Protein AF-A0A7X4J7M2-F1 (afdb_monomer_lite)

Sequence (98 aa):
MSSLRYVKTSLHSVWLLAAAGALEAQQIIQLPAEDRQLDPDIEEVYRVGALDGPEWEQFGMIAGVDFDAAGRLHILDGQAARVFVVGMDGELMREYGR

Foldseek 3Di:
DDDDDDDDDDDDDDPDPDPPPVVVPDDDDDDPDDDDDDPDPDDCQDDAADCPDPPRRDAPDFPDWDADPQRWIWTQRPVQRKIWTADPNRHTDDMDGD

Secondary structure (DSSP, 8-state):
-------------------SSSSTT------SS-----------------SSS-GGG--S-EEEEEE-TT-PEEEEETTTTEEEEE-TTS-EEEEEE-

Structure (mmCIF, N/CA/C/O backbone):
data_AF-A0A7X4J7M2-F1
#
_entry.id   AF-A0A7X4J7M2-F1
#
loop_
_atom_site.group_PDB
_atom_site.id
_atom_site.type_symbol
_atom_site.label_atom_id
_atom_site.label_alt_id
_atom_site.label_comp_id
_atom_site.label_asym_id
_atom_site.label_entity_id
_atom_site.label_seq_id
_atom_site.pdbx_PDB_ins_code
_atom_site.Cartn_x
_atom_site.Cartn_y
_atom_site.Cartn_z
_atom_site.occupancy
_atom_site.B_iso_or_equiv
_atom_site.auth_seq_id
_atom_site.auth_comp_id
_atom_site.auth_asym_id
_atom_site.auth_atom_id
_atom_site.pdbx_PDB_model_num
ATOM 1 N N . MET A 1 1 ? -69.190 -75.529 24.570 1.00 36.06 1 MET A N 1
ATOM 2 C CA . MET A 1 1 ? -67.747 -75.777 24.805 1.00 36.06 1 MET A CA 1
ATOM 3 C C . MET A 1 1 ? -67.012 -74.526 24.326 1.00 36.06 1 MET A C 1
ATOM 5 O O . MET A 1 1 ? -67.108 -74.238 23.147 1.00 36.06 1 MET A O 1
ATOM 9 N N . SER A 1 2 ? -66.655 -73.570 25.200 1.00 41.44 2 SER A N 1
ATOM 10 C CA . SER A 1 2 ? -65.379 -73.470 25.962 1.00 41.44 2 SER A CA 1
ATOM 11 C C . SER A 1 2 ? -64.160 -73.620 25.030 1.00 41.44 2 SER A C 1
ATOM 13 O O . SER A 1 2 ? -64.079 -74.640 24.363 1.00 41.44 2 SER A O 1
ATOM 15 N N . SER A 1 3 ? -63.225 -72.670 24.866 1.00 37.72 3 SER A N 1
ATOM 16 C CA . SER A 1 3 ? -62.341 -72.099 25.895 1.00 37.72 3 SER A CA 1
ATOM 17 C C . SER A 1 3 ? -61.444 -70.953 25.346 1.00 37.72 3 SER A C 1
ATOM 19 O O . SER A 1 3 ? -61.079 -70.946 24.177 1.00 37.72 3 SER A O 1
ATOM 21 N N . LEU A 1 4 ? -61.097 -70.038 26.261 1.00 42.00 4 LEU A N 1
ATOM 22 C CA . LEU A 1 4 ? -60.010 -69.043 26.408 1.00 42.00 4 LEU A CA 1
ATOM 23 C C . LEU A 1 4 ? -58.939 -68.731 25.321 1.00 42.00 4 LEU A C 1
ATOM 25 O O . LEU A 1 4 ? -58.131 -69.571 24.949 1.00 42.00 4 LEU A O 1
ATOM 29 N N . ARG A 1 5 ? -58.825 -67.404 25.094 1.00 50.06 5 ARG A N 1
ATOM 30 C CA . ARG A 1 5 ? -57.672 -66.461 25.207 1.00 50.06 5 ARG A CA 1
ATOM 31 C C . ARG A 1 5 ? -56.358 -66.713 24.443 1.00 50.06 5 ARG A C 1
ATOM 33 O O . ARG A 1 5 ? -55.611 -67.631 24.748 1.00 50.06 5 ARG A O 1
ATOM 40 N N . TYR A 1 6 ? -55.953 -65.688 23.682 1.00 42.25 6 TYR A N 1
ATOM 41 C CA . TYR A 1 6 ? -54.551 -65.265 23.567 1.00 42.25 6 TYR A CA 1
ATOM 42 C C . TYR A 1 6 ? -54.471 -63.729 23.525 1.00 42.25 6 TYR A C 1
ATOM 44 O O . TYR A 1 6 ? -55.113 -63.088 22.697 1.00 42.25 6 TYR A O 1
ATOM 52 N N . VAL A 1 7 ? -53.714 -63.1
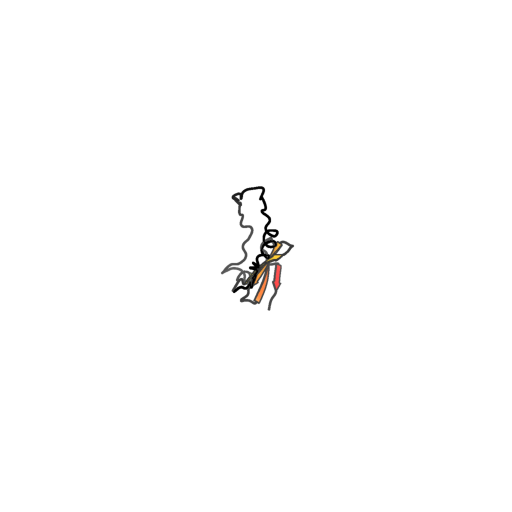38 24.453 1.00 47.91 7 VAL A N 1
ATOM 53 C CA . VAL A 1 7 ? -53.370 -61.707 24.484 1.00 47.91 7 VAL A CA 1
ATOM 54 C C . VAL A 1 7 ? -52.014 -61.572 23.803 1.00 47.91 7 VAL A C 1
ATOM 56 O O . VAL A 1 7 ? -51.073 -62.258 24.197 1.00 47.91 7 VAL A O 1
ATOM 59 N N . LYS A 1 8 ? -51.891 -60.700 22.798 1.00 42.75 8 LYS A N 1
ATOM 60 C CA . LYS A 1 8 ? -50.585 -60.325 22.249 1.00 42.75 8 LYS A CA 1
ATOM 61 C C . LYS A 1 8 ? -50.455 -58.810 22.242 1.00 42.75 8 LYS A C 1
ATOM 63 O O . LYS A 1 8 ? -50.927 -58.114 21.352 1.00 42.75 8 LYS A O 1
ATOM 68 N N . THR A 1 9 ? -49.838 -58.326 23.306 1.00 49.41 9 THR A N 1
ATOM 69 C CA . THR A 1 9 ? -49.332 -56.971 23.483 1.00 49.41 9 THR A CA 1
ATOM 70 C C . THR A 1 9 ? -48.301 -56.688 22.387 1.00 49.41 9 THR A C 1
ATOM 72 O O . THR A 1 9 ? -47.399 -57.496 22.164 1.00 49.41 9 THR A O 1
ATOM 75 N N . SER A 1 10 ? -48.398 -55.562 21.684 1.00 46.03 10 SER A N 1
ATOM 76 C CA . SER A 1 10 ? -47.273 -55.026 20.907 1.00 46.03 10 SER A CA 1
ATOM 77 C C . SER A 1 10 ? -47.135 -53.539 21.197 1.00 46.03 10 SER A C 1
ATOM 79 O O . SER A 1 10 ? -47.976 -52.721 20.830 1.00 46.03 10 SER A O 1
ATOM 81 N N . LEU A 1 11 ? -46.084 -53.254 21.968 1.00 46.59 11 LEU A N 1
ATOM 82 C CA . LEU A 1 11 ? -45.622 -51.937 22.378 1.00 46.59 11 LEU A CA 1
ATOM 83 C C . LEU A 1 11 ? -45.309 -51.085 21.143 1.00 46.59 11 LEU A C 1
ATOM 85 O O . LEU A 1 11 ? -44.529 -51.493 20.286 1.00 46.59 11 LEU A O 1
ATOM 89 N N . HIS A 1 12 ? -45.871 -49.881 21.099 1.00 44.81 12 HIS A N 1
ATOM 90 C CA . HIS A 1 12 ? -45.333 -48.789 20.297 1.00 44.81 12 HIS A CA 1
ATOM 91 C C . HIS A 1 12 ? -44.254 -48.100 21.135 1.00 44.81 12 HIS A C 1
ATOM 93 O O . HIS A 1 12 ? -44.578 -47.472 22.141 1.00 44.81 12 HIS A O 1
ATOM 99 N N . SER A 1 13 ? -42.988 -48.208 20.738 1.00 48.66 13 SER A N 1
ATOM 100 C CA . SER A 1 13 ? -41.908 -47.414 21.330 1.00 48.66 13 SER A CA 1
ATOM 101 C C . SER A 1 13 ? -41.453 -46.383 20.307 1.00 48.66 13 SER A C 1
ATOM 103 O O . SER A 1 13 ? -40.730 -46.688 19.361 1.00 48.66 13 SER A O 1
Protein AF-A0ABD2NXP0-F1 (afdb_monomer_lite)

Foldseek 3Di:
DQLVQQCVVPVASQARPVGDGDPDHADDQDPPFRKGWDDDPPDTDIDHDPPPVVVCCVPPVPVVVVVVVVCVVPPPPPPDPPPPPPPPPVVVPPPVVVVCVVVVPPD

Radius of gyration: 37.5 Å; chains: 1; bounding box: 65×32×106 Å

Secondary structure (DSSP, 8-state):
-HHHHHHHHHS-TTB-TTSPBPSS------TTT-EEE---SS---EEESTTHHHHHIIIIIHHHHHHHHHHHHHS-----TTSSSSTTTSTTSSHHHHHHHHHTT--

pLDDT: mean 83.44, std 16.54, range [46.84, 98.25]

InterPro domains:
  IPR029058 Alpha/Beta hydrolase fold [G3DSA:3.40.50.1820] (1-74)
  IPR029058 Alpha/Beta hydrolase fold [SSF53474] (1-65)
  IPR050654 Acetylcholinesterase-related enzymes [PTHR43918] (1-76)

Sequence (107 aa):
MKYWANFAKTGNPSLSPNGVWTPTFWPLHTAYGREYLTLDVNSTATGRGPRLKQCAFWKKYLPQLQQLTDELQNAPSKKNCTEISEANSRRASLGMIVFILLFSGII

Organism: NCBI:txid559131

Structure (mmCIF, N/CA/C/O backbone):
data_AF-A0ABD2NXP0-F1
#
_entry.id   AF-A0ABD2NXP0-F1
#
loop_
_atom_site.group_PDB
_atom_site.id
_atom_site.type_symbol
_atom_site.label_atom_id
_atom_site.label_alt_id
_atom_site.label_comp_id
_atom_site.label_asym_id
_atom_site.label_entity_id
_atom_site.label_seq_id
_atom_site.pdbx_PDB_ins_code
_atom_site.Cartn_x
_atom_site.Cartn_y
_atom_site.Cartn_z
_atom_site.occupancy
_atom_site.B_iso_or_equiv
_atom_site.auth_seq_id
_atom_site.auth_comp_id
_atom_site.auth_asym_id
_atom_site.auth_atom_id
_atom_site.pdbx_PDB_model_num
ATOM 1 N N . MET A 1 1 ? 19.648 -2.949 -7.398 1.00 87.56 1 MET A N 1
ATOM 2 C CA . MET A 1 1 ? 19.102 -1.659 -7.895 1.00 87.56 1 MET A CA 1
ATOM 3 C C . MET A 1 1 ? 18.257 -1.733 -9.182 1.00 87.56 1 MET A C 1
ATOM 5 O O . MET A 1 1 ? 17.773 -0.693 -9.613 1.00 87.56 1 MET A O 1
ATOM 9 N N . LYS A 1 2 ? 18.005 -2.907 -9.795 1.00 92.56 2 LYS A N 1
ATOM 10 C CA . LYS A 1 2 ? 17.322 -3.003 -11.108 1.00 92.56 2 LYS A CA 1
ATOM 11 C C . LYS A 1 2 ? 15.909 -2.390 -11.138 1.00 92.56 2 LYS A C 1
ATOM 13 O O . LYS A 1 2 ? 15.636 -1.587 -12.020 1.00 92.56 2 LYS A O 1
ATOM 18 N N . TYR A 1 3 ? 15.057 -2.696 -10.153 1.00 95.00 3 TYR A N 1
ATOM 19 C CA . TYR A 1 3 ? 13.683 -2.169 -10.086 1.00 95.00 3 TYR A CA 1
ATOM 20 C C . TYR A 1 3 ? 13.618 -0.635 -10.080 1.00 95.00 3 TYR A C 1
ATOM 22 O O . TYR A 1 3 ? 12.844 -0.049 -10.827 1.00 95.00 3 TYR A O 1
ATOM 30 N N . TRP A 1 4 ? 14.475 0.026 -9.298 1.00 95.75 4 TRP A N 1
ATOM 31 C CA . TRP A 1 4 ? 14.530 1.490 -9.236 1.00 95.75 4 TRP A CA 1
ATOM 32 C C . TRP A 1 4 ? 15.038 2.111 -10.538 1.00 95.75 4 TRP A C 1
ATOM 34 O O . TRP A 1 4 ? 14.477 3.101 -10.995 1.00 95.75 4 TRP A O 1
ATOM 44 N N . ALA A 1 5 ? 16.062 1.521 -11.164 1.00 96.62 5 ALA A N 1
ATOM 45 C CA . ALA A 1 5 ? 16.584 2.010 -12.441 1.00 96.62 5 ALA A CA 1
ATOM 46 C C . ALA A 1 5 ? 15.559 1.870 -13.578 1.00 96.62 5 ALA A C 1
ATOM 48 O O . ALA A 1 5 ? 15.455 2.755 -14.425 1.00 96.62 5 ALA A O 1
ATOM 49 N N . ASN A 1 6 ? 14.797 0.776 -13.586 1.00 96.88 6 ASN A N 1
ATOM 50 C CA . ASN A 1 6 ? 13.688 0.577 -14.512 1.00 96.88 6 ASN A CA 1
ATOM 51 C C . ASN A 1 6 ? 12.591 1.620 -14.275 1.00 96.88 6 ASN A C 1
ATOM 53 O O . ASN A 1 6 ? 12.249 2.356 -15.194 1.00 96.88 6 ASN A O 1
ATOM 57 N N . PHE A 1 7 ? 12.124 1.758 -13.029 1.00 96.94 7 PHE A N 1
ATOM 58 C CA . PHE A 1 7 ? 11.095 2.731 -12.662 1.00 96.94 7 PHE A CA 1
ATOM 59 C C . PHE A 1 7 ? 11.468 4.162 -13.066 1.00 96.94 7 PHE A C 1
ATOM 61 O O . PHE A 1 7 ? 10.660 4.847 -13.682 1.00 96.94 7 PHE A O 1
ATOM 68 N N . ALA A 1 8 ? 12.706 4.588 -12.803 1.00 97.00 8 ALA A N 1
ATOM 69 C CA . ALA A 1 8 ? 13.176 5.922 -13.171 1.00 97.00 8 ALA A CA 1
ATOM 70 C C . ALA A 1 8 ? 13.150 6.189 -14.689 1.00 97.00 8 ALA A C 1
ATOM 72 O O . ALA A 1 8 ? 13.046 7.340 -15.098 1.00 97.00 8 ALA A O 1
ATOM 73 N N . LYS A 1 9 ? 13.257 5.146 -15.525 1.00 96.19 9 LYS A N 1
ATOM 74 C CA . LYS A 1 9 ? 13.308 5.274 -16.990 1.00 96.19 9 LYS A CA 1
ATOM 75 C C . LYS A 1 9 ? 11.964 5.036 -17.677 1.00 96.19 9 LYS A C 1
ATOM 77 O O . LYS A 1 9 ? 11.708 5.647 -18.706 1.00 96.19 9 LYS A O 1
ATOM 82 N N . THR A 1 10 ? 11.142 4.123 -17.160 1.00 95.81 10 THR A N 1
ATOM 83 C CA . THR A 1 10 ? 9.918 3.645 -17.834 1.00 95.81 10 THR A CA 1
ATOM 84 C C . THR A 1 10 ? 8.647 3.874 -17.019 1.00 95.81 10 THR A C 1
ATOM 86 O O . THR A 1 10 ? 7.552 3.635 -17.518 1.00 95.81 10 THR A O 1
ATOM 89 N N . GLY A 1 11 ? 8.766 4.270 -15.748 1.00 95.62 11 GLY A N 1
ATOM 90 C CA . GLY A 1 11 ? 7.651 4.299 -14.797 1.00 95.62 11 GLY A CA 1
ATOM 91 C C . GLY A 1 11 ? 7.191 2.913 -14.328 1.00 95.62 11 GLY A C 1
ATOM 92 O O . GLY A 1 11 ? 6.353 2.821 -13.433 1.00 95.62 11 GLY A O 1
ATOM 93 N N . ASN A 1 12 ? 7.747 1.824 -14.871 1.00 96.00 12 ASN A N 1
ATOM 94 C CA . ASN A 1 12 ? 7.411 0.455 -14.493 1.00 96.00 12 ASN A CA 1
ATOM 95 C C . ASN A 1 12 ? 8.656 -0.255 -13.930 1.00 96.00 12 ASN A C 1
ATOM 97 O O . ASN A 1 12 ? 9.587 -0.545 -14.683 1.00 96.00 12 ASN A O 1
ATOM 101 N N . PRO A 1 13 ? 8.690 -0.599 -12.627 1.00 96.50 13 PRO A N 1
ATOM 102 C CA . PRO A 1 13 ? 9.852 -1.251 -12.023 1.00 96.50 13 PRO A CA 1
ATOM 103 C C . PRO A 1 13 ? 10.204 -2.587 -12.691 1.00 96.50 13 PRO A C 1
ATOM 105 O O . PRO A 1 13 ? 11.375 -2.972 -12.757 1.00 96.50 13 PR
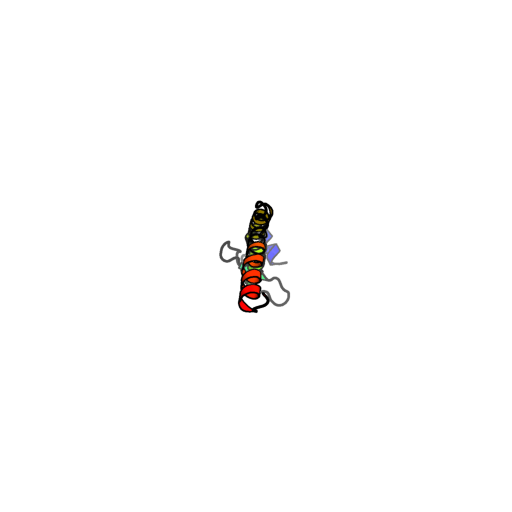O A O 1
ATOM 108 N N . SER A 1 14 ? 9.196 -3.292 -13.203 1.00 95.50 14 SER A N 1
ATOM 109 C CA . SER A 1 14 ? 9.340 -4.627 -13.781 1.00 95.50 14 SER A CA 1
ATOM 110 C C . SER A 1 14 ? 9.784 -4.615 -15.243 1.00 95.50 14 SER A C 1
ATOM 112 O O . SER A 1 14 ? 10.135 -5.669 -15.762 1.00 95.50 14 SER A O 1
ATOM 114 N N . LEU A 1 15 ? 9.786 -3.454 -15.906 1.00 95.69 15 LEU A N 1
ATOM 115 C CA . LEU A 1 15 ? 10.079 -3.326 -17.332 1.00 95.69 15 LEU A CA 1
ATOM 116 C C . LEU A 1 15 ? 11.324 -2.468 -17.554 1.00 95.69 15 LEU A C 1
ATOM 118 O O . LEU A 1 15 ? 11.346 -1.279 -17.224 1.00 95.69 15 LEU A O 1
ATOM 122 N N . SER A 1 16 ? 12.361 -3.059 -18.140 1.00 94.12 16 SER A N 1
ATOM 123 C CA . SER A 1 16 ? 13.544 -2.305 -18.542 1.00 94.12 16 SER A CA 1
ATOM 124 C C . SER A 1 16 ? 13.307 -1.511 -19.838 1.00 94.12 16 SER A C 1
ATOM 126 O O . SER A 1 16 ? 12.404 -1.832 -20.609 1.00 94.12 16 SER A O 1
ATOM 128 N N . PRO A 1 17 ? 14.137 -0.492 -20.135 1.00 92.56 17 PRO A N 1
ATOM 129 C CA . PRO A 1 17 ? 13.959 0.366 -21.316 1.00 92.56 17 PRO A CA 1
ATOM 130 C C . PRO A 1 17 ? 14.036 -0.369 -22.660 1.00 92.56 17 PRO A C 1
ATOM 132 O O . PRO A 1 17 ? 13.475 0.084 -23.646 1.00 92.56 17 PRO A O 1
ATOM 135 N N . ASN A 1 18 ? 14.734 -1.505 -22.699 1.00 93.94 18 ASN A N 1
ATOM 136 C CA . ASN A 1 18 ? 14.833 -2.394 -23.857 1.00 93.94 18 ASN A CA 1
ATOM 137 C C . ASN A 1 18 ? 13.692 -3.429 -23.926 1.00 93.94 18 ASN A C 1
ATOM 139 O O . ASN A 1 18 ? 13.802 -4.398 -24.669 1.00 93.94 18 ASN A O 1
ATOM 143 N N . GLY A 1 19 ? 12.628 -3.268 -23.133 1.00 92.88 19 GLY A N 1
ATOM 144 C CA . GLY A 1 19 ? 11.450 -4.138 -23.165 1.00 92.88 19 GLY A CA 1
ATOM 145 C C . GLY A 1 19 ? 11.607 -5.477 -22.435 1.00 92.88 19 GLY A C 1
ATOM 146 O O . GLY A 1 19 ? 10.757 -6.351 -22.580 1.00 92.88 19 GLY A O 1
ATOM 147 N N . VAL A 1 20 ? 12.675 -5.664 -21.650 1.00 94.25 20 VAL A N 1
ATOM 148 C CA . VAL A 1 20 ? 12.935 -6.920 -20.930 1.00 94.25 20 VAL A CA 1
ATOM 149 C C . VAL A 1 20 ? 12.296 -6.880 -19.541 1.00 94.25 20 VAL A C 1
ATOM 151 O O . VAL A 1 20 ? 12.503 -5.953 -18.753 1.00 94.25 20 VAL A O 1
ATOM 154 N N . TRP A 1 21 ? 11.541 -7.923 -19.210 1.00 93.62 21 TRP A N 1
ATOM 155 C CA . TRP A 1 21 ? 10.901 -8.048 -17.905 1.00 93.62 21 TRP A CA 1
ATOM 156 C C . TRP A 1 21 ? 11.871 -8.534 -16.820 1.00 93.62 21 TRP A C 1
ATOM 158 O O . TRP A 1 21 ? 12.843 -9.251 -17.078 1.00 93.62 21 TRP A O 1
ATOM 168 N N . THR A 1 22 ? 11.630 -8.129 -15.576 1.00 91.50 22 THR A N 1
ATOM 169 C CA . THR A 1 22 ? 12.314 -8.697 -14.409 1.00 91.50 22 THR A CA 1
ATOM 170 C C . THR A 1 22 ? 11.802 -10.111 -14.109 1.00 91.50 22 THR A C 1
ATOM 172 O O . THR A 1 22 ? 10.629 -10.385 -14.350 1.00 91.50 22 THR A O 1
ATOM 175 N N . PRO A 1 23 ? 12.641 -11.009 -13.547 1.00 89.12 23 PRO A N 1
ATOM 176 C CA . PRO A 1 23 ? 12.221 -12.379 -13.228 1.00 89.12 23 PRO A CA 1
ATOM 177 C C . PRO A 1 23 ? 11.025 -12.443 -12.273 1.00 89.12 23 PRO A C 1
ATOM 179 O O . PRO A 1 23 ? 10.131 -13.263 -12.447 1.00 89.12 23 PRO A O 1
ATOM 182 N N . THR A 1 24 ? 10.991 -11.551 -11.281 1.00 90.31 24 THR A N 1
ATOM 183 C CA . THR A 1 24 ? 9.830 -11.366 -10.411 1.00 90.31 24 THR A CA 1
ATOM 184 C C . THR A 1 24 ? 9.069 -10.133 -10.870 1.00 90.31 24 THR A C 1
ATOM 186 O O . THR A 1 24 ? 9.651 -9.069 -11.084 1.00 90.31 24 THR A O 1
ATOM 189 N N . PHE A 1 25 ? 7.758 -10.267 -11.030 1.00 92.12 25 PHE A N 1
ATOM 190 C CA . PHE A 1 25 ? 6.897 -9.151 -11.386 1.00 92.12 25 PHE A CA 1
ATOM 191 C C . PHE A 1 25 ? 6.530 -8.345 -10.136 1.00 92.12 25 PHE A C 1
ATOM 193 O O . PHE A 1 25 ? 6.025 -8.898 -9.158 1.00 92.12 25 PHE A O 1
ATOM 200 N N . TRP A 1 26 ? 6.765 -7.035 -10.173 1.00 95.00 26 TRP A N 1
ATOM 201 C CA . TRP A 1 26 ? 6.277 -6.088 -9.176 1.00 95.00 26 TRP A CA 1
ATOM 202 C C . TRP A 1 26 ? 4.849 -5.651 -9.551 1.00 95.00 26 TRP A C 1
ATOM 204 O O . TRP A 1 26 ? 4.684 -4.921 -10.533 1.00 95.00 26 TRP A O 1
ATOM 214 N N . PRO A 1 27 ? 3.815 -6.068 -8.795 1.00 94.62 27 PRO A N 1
● ● ●
◆ **About this exercise**:
Give the exact lines, and only those, from the line containing "ATOM 32 C C" through the line containing "ATOM 83 C CA" in the entries above.

◆ **Answer for this exercise**:
ATOM 32 C C . TRP A 1 4 ? 15.038 2.111 -10.538 1.00 95.75 4 TRP A C 1
ATOM 34 O O . TRP A 1 4 ? 14.477 3.101 -10.995 1.00 95.75 4 TRP A O 1
ATOM 44 N N . ALA A 1 5 ? 16.062 1.521 -11.164 1.00 96.62 5 ALA A N 1
ATOM 45 C CA . ALA A 1 5 ? 16.584 2.010 -12.441 1.00 96.62 5 ALA A CA 1
ATOM 46 C C . ALA A 1 5 ? 15.559 1.870 -13.578 1.00 96.62 5 ALA A C 1
ATOM 48 O O . ALA A 1 5 ? 15.455 2.755 -14.425 1.00 96.62 5 ALA A O 1
ATOM 49 N N . ASN A 1 6 ? 14.797 0.776 -13.586 1.00 96.88 6 ASN A N 1
ATOM 50 C CA . ASN A 1 6 ? 13.688 0.577 -14.512 1.00 96.88 6 ASN A CA 1
ATOM 51 C C . ASN A 1 6 ? 12.591 1.620 -14.275 1.00 96.88 6 ASN A C 1
ATOM 53 O O . ASN A 1 6 ? 12.249 2.356 -15.194 1.00 96.88 6 ASN A O 1
ATOM 57 N N . PHE A 1 7 ? 12.124 1.758 -13.029 1.00 96.94 7 PHE A N 1
ATOM 58 C CA . PHE A 1 7 ? 11.095 2.731 -12.662 1.00 96.94 7 PHE A CA 1
ATOM 59 C C . PHE A 1 7 ? 11.468 4.162 -13.066 1.00 96.94 7 PHE A C 1
ATOM 61 O O . PHE A 1 7 ? 10.660 4.847 -13.682 1.00 96.94 7 PHE A O 1
ATOM 68 N N . ALA A 1 8 ? 12.706 4.588 -12.803 1.00 97.00 8 ALA A N 1
ATOM 69 C CA . ALA A 1 8 ? 13.176 5.922 -13.171 1.00 97.00 8 ALA A CA 1
ATOM 70 C C . ALA A 1 8 ? 13.150 6.189 -14.689 1.00 97.00 8 ALA A C 1
ATOM 72 O O . ALA A 1 8 ? 13.046 7.340 -15.098 1.00 97.00 8 ALA A O 1
ATOM 73 N N . LYS A 1 9 ? 13.257 5.146 -15.525 1.00 96.19 9 LYS A N 1
ATOM 74 C CA . LYS A 1 9 ? 13.308 5.274 -16.990 1.00 96.19 9 LYS A CA 1
ATOM 75 C C . LYS A 1 9 ? 11.964 5.036 -17.677 1.00 96.19 9 LYS A C 1
ATOM 77 O O . LYS A 1 9 ? 11.708 5.647 -18.706 1.00 96.19 9 LYS A O 1
ATOM 82 N N . THR A 1 10 ? 11.142 4.123 -17.160 1.00 95.81 10 THR A N 1
ATOM 83 C CA . THR A 1 10 ? 9.918 3.645 -17.834 1.00 95.81 10 THR A CA 1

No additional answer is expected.